## Your objective
Can you write out every line from the start of the records below through the line containing "ATOM 27 O O", leaving out any pictures?

## Record set
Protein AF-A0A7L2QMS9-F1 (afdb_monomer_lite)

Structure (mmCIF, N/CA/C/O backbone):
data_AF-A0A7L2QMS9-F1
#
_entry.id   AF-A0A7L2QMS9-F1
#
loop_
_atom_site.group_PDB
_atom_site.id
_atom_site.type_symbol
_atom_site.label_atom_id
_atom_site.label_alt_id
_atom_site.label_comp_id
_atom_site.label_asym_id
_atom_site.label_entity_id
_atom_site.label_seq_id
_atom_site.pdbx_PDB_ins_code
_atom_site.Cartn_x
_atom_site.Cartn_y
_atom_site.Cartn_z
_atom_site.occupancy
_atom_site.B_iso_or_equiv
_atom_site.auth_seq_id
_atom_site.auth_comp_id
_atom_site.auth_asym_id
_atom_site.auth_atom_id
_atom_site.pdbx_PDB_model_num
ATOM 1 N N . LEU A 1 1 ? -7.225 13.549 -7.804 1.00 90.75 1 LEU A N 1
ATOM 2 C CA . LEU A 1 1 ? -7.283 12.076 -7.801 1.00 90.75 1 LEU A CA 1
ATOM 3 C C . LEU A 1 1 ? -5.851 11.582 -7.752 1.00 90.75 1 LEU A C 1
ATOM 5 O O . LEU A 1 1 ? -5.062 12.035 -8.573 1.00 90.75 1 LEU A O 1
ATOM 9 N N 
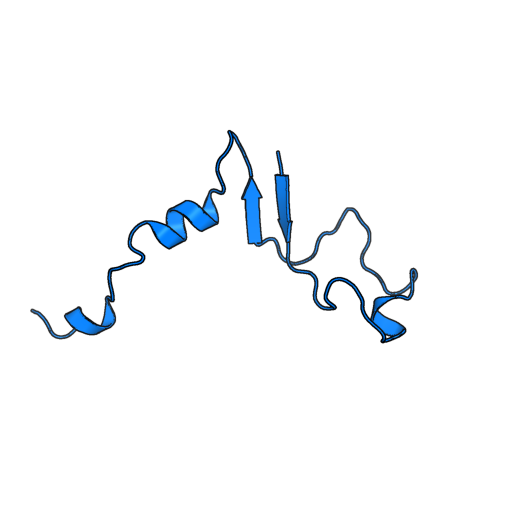. SER A 1 2 ? -5.540 10.713 -6.800 1.00 94.44 2 SER A N 1
ATOM 10 C CA . SER A 1 2 ? -4.228 10.087 -6.622 1.00 94.44 2 SER A CA 1
ATOM
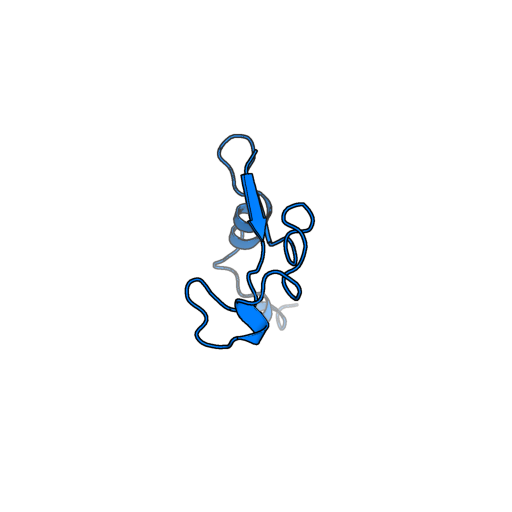 11 C C . SER A 1 2 ? -4.404 8.571 -6.547 1.00 94.44 2 SER A C 1
ATOM 13 O O . SER A 1 2 ? -5.465 8.107 -6.137 1.00 94.44 2 SER A O 1
ATOM 15 N N . LEU A 1 3 ? -3.388 7.802 -6.938 1.00 93.06 3 LEU A N 1
ATOM 16 C CA . LEU A 1 3 ? -3.389 6.340 -6.848 1.00 93.06 3 LEU A CA 1
ATOM 17 C C . LEU A 1 3 ? -2.157 5.885 -6.070 1.00 93.06 3 LEU A C 1
ATOM 19 O O . LEU A 1 3 ? -1.053 6.359 -6.340 1.00 93.06 3 LEU A O 1
ATOM 23 N N . ALA A 1 4 ? -2.352 4.960 -5.139 1.00 94.00 4 ALA A N 1
ATOM 24 C CA . ALA A 1 4 ? -1.286 4.180 -4.532 1.00 94.00 4 ALA A CA 1
ATOM 25 C C . ALA A 1 4 ? -1.292 2.786 -5.168 1.00 94.00 4 ALA A C 1
ATOM 27 O O . ALA A 1 4 ? -2.344 2.156 -5.277 1.00 94.00 4 ALA A O 1
ATOM 28 N N . ALA A 1 5 ? -0.130 2.309 -5.602 1.00 92.19 5 ALA A N 1
ATOM 29 C CA . ALA A 1 5 ? 0.044 0.999 -6.220 1.00 92.19 5 ALA A CA 1
ATOM 30 C C . ALA A 1 5 ? 1.355 0.371 -5.745 1.00 92.19 5 ALA A C 1
ATOM 32 O O . ALA A 1 5 ? 2.303 1.085 -5.411 1.00 92.19 5 ALA A O 1
ATOM 33 N N . ALA A 1 6 ? 1.416 -0.956 -5.724 1.00 91.00 6 ALA A N 1
ATOM 34 C CA . ALA A 1 6 ? 2.624 -1.675 -5.350 1.00 91.00 6 ALA A CA 1
ATOM 35 C C . ALA A 1 6 ? 3.694 -1.600 -6.459 1.00 91.00 6 ALA A C 1
ATOM 37 O O . ALA A 1 6 ? 3.396 -1.818 -7.634 1.00 91.00 6 ALA A O 1
ATOM 38 N N . GLU A 1 7 ? 4.948 -1.354 -6.066 1.00 88.88 7 GLU A N 1
ATOM 39 C CA . GLU A 1 7 ? 6.135 -1.460 -6.925 1.00 88.88 7 GLU A CA 1
ATOM 40 C C . GLU A 1 7 ? 6.968 -2.672 -6.470 1.00 88.88 7 GLU A C 1
ATOM 42 O O . GLU A 1 7 ? 7.560 -2.632 -5.387 1.00 88.88 7 GLU A O 1
ATOM 47 N N . PRO A 1 8 ? 7.020 -3.764 -7.255 1.00 84.38 8 PRO A N 1
ATOM 48 C CA . PRO A 1 8 ? 7.647 -5.019 -6.835 1.00 84.38 8 PRO A CA 1
ATOM 49 C C . PRO A 1 8 ? 9.161 -4.921 -6.610 1.00 84.38 8 PRO A C 1
ATOM 51 O O . PRO A 1 8 ? 9.736 -5.801 -5.968 1.00 84.38 8 PRO A O 1
ATOM 54 N N . HIS A 1 9 ? 9.823 -3.893 -7.148 1.00 87.94 9 HIS A N 1
ATOM 55 C CA . HIS A 1 9 ? 11.283 -3.795 -7.138 1.00 87.94 9 HIS A CA 1
ATOM 56 C C . HIS A 1 9 ? 11.843 -2.641 -6.290 1.00 87.94 9 HIS A C 1
ATOM 58 O O . HIS A 1 9
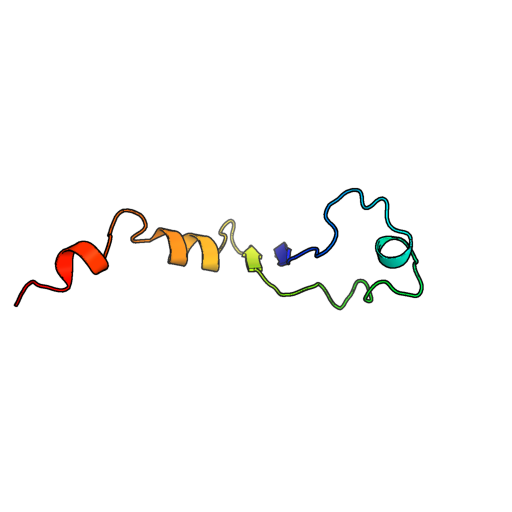 ? 13.062 -2.464 -6.236 1.00 87.94 9 HIS A O 1
ATOM 64 N N . GLY A 1 10 ? 10.983 -1.890 -5.594 1.00 85.75 10 GLY A N 1
ATOM 65 C CA . GLY A 1 10 ? 11.381 -0.712 -4.820 1.00 85.75 10 GLY A CA 1
ATOM 66 C C . GLY A 1 10 ? 11.840 0.466 -5.691 1.00 85.75 10 GLY A C 1
ATOM 67 O O . GLY A 1 10 ? 11.773 0.427 -6.918 1.00 85.75 10 GLY A O 1
ATOM 68 N N . ALA A 1 11 ? 12.292 1.546 -5.048 1.00 86.94 11 ALA A N 1
ATOM 69 C CA . ALA A 1 11 ? 12.604 2.803 -5.736 1.00 86.94 11 ALA A CA 1
ATOM 70 C C . ALA A 1 11 ? 13.904 2.757 -6.563 1.00 86.94 11 ALA A C 1
ATOM 72 O O . ALA A 1 11 ? 13.998 3.407 -7.603 1.00 86.94 11 ALA A O 1
ATOM 73 N N . GLU A 1 12 ? 14.897 1.980 -6.121 1.00 89.12 12 GLU A N 1
ATOM 74 C CA . GLU A 1 12 ? 16.228 1.915 -6.737 1.00 89.12 12 GLU A CA 1
ATOM 75 C C . GLU A 1 12 ? 16.687 0.465 -6.941 1.00 89.12 12 GLU A C 1
ATOM 77 O O . GLU A 1 12 ? 17.570 -0.036 -6.238 1.00 89.12 12 GLU A O 1
ATOM 82 N N . PRO A 1 13 ? 16.092 -0.261 -7.899 1.00 90.94 13 PRO A N 1
ATOM 83 C CA . PRO A 1 13 ? 16.478 -1.640 -8.123 1.00 90.94 13 PRO A CA 1
ATOM 84 C C . PRO A 1 13 ? 17.851 -1.736 -8.790 1.00 90.94 13 PRO A C 1
ATOM 86 O O . PRO A 1 13 ? 18.101 -1.108 -9.816 1.00 90.94 13 PRO A O 1
ATOM 89 N N . ALA A 1 14 ? 18.727 
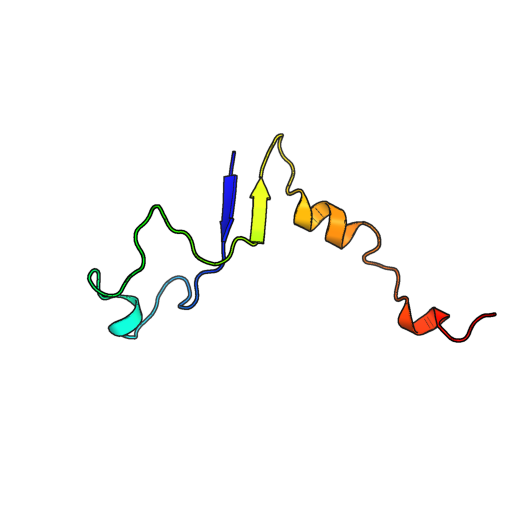-2.594 -8.265 1.00 92.62 14 ALA A N 1
ATOM 90 C CA . ALA A 1 14 ? 20.028 -2.885 -8.877 1.00 92.62 14 ALA A CA 1
ATOM 91 C C . ALA A 1 14 ? 19.952 -3.948 -9.994 1.00 92.62 14 ALA A C 1
ATOM 93 O O . ALA A 1 14 ? 20.828 -4.010 -10.858 1.00 92.62 14 ALA A O 1
ATOM 94 N N . LEU A 1 15 ? 18.904 -4.779 -10.003 1.00 93.12 15 LEU A N 1
ATOM 95 C CA . LEU A 1 15 ? 18.730 -5.858 -10.978 1.00 93.12 15 LEU A CA 1
ATOM 96 C C . LEU A 1 15 ? 18.325 -5.314 -12.352 1.00 93.12 15 LEU A C 1
ATOM 98 O O . LEU A 1 15 ? 17.392 -4.521 -12.473 1.00 93.12 15 LEU A O 1
ATOM 102 N N . TYR A 1 16 ? 18.969 -5.808 -13.415 1.00 91.00 16 TYR A N 1
ATOM 103 C CA . TYR A 1 16 ? 18.642 -5.404 -14.787 1.00 91.00 16 TYR A CA 1
ATOM 104 C C . TYR A 1 16 ? 17.182 -5.701 -15.158 1.00 91.00 16 TYR A C 1
ATOM 106 O O . TYR A 1 16 ? 16.536 -4.866 -15.785 1.00 91.00 16 TYR A O 1
ATOM 114 N N . ALA A 1 17 ? 16.641 -6.842 -14.716 1.00 90.12 17 ALA A N 1
ATOM 115 C CA . ALA A 1 17 ? 15.256 -7.234 -14.986 1.00 90.12 17 ALA A CA 1
ATOM 116 C C . ALA A 1 17 ? 14.230 -6.174 -14.536 1.00 90.12 17 ALA A C 1
ATOM 118 O O . ALA A 1 17 ? 13.251 -5.939 -15.232 1.00 90.12 17 ALA A O 1
ATOM 119 N N . ALA A 1 18 ? 14.502 -5.479 -13.428 1.00 89.44 18 ALA A N 1
ATOM 120 C CA . ALA A 1 18 ? 13.648 -4.428 -12.876 1.00 89.44 18 ALA A CA 1
ATOM 121 C C . ALA A 1 18 ? 13.853 -3.050 -13.539 1.00 89.44 18 ALA A C 1
ATOM 123 O O . ALA A 1 18 ? 12.997 -2.171 -13.453 1.00 89.44 18 ALA A O 1
ATOM 124 N N . ARG A 1 19 ? 14.997 -2.840 -14.203 1.00 89.31 19 ARG A N 1
ATOM 125 C CA . ARG A 1 19 ? 15.354 -1.569 -14.858 1.00 89.31 19 ARG A CA 1
ATOM 126 C C . ARG A 1 19 ? 15.088 -1.570 -16.360 1.00 89.31 19 ARG A C 1
ATOM 128 O O . ARG A 1 19 ? 14.970 -0.496 -16.946 1.00 89.31 19 ARG A O 1
ATOM 135 N N . CYS A 1 20 ? 15.043 -2.744 -16.989 1.00 89.94 20 CYS A N 1
ATOM 136 C CA . CYS A 1 20 ? 14.957 -2.886 -18.436 1.00 89.94 20 CYS A CA 1
ATOM 137 C C . CYS A 1 20 ? 13.632 -2.312 -18.975 1.00 89.94 20 CYS A C 1
ATOM 139 O O . CYS A 1 20 ? 12.576 -2.874 -18.686 1.00 89.94 20 CYS A O 1
ATOM 141 N N . PRO A 1 21 ? 13.651 -1.251 -19.807 1.00 87.56 21 PRO A N 1
ATOM 142 C CA . PRO A 1 21 ? 12.428 -0.621 -20.317 1.00 87.56 21 PRO A CA 1
ATOM 143 C C . PRO A 1 21 ? 11.520 -1.562 -21.116 1.00 87.56 21 PRO A C 1
ATOM 145 O O . PRO A 1 21 ? 10.321 -1.330 -21.193 1.00 87.56 21 PRO A O 1
ATOM 148 N N . HIS A 1 22 ? 12.085 -2.626 -21.693 1.00 89.56 22 HIS A N 1
ATOM 149 C CA . HIS A 1 22 ? 11.347 -3.630 -22.461 1.00 89.56 22 HIS A CA 1
ATOM 150 C C . HIS A 1 22 ? 10.696 -4.716 -21.592 1.00 89.56 22 HIS A C 1
ATOM 152 O O . HIS A 1
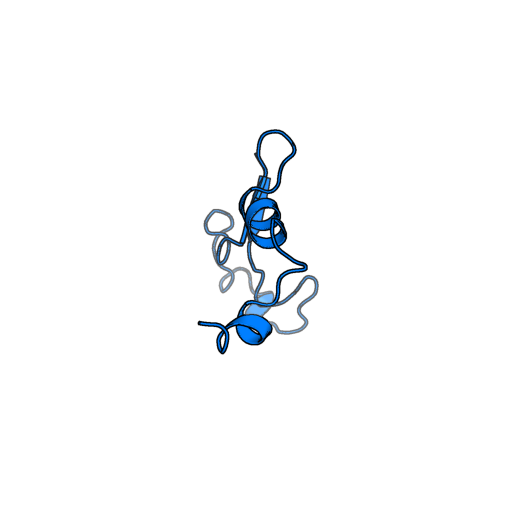 22 ? 9.846 -5.448 -22.088 1.00 89.56 22 HIS A O 1
ATOM 158 N N . LEU A 1 23 ? 11.103 -4.839 -20.324 1.00 87.06 23 LEU A N 1
ATOM 159 C CA . LEU A 1 23 ? 10.523 -5.777 -19.355 1.00 87.06 23 LEU A CA 1
ATOM 160 C C . LEU A 1 23 ? 9.578 -5.084 -18.366 1.00 87.06 23 LEU A C 1
ATOM 162 O O . LEU A 1 23 ? 8.797 -5.756 -17.697 1.00 87.06 23 LEU A O 1
ATOM 166 N N . ARG A 1 24 ? 9.647 -3.751 -18.253 1.00 80.75 24 ARG A N 1
ATOM 167 C CA . ARG A 1 24 ? 8.786 -2.993 -17.344 1.00 80.75 24 ARG A CA 1
ATOM 168 C C . ARG A 1 24 ? 7.342 -2.972 -17.853 1.00 80.75 24 ARG A C 1
ATOM 170 O O . ARG A 1 24 ? 7.124 -2.806 -19.056 1.00 80.75 24 ARG A O 1
ATOM 177 N N . PRO A 1 25 ? 6.353 -3.095 -16.950 1.00 80.38 25 PRO A N 1
ATOM 178 C CA . PRO A 1 25 ? 4.964 -2.906 -17.321 1.00 80.38 25 PRO A CA 1
ATOM 179 C C . PRO A 1 25 ? 4.750 -1.479 -17.852 1.00 80.38 25 PRO A C 1
ATOM 181 O O . PRO A 1 25 ? 5.461 -0.548 -17.455 1.00 80.38 25 PRO A O 1
ATOM 184 N N . PRO A 1 26 ? 3.781 -1.283 -18.758 1.00 82.75 26 PRO A N 1
ATOM 185 C CA . PRO A 1 26 ? 3.507 0.034 -19.302 1.00 82.75 26 PRO A CA 1
ATOM 186 C C . PRO A 1 26 ? 3.056 1.028 -18.221 1.00 82.75 26 PRO A C 1
ATOM 188 O O . PRO A 1 26 ? 2.364 0.633 -17.284 1.00 82.75 26 PRO A O 1
ATOM 191 N N . PRO A 1 27 ? 3.336 2.334 -18.377 1.00 77.62 27 PRO A N 1
ATOM 192 C CA . PRO A 1 27 ? 3.013 3.344 -17.365 1.00 77.62 27 PRO A CA 1
ATOM 193 C C . PRO A 1 27 ? 1.507 3.512 -17.095 1.00 77.62 27 PRO A C 1
ATOM 195 O O . PRO A 1 27 ? 1.128 4.028 -16.051 1.00 77.62 27 PRO A O 1
ATOM 198 N N . TRP A 1 28 ? 0.640 3.074 -18.011 1.00 78.94 28 TRP A N 1
ATOM 199 C CA . TRP A 1 28 ? -0.820 3.070 -17.836 1.00 78.94 28 TRP A CA 1
ATOM 200 C C . TRP A 1 28 ? -1.358 1.825 -17.120 1.00 78.94 28 TRP A C 1
ATOM 202 O O . TRP A 1 28 ? -2.550 1.755 -16.836 1.00 78.94 28 TRP A O 1
ATOM 212 N N . SER A 1 29 ? -0.503 0.837 -16.856 1.00 83.25 29 SER A N 1
ATOM 213 C CA . SER A 1 29 ? -0.838 -0.373 -16.114 1.00 83.25 29 SER A CA 1
ATOM 214 C C . SER A 1 29 ? -0.036 -0.373 -14.814 1.00 83.25 29 SER A C 1
ATOM 216 O O . SER A 1 29 ? 0.972 -1.082 -14.730 1.00 83.25 29 SER A O 1
ATOM 218 N N . PRO A 1 30 ? -0.435 0.441 -13.814 1.00 79.44 30 PRO A N 1
ATOM 219 C CA . PRO A 1 30 ? 0.210 0.399 -12.511 1.00 79.44 30 PRO A CA 1
ATOM 220 C C . PRO A 1 30 ? 0.134 -1.025 -11.945 1.00 79.44 30 PRO A C 1
ATOM 222 O O . PRO A 1 30 ? -0.743 -1.810 -12.317 1.00 79.44 30 PRO A O 1
ATOM 225 N N . GLY A 1 31 ? 1.070 -1.360 -11.055 1.00 84.31 31 GLY A N 1
ATOM 226 C CA . GLY A 1 31 ? 1.008 -2.603 -10.291 1.00 84.31 31 GLY A CA 1
ATOM 227 C C . GLY A 1 31 ? -0.289 -2.712 -9.472 1.00 84.31 31 GLY A C 1
ATOM 228 O O . GLY A 1 31 ? -1.148 -1.829 -9.541 1.00 84.31 31 GLY A O 1
ATOM 229 N N . PRO A 1 32 ? -0.449 -3.782 -8.676 1.00 89.94 32 PRO A N 1
ATOM 230 C CA . PRO A 1 32 ? -1.629 -3.966 -7.835 1.00 89.94 32 PRO A CA 1
ATOM 231 C C . PRO A 1 32 ? -1.987 -2.682 -7.074 1.00 89.94 32 PRO A C 1
ATOM 233 O O . PRO A 1 32 ? -1.147 -2.129 -6.359 1.00 89.94 32 PRO A O 1
ATOM 236 N N . LEU A 1 33 ? -3.208 -2.182 -7.280 1.00 91.88 33 LEU A N 1
ATOM 237 C CA . LEU A 1 33 ? -3.688 -0.970 -6.621 1.00 91.88 33 LEU A CA 1
ATOM 238 C C . LEU A 1 33 ? -3.829 -1.227 -5.120 1.00 91.88 33 LEU A C 1
ATOM 240 O O . LEU A 1 33 ? -4.361 -2.255 -4.710 1.00 91.88 33 LEU A O 1
ATOM 244 N N . LEU A 1 34 ? -3.353 -0.273 -4.326 1.00 95.19 34 LEU A N 1
ATOM 245 C CA . LEU A 1 34 ? -3.395 -0.306 -2.867 1.00 95.19 34 LEU A CA 1
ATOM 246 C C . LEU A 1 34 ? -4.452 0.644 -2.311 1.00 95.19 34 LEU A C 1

## Answer space
Protein AF-A0A7L2QMS9-F1 (afdb_monomer_lite)

Structure (mmCIF, N/CA/C/O backbone):
data_AF-A0A7L2QMS9-F1
#
_entry.id   AF-A0A7L2QMS9-F1
#
loop_
_atom_site.group_PDB
_atom_site.id
_atom_site.type_symbol
_atom_site.label_atom_id
_atom_site.label_alt_id
_atom_site.label_comp_id
_atom_site.label_asym_id
_atom_site.label_entity_id
_atom_site.label_seq_id
_atom_site.pdbx_PDB_ins_code
_atom_site.Cartn_x
_atom_site.Cartn_y
_atom_site.Cartn_z
_atom_site.occupancy
_atom_site.B_iso_or_equiv
_atom_site.auth_seq_id
_atom_site.auth_comp_id
_atom_site.auth_asym_id
_atom_site.auth_atom_id
_atom_site.pdbx_PDB_model_num
ATOM 1 N N . LEU A 1 1 ? -7.225 13.549 -7.804 1.00 90.75 1 LEU A N 1
ATOM 2 C CA . LEU A 1 1 ? -7.283 12.076 -7.801 1.00 90.75 1 LEU A CA 1
ATOM 3 C C . LEU A 1 1 ? -5.851 11.582 -7.752 1.00 90.75 1 LEU A C 1
ATOM 5 O O . LEU A 1 1 ? -5.062 12.035 -8.573 1.00 90.75 1 LEU A O 1
ATOM 9 N N 
. SER A 1 2 ? -5.540 10.713 -6.800 1.00 94.44 2 SER A N 1
ATOM 10 C CA . SER A 1 2 ? -4.228 10.087 -6.622 1.00 94.44 2 SER A CA 1
ATOM
 11 C C . SER A 1 2 ? -4.404 8.571 -6.547 1.00 94.44 2 SER A C 1
ATOM 13 O O . SER A 1 2 ? -5.465 8.107 -6.137 1.00 94.44 2 SER A O 1
ATOM 15 N N . LEU A 1 3 ? -3.388 7.802 -6.938 1.00 93.06 3 LEU A N 1
ATOM 16 C CA . LEU A 1 3 ? -3.389 6.340 -6.848 1.00 93.06 3 LEU A CA 1
ATOM 17 C C . LEU A 1 3 ? -2.157 5.885 -6.070 1.00 93.06 3 LEU A C 1
ATOM 19 O O . LEU A 1 3 ? -1.053 6.359 -6.340 1.00 93.06 3 LEU A O 1
ATOM 23 N N . ALA A 1 4 ? -2.352 4.960 -5.139 1.00 94.00 4 ALA A N 1
ATOM 24 C CA . ALA A 1 4 ? -1.286 4.180 -4.532 1.00 94.00 4 ALA A CA 1
ATOM 25 C C . ALA A 1 4 ? -1.292 2.786 -5.168 1.00 94.00 4 ALA A C 1
ATOM 27 O O . ALA A 1 4 ? -2.344 2.156 -5.277 1.00 94.00 4 ALA A O 1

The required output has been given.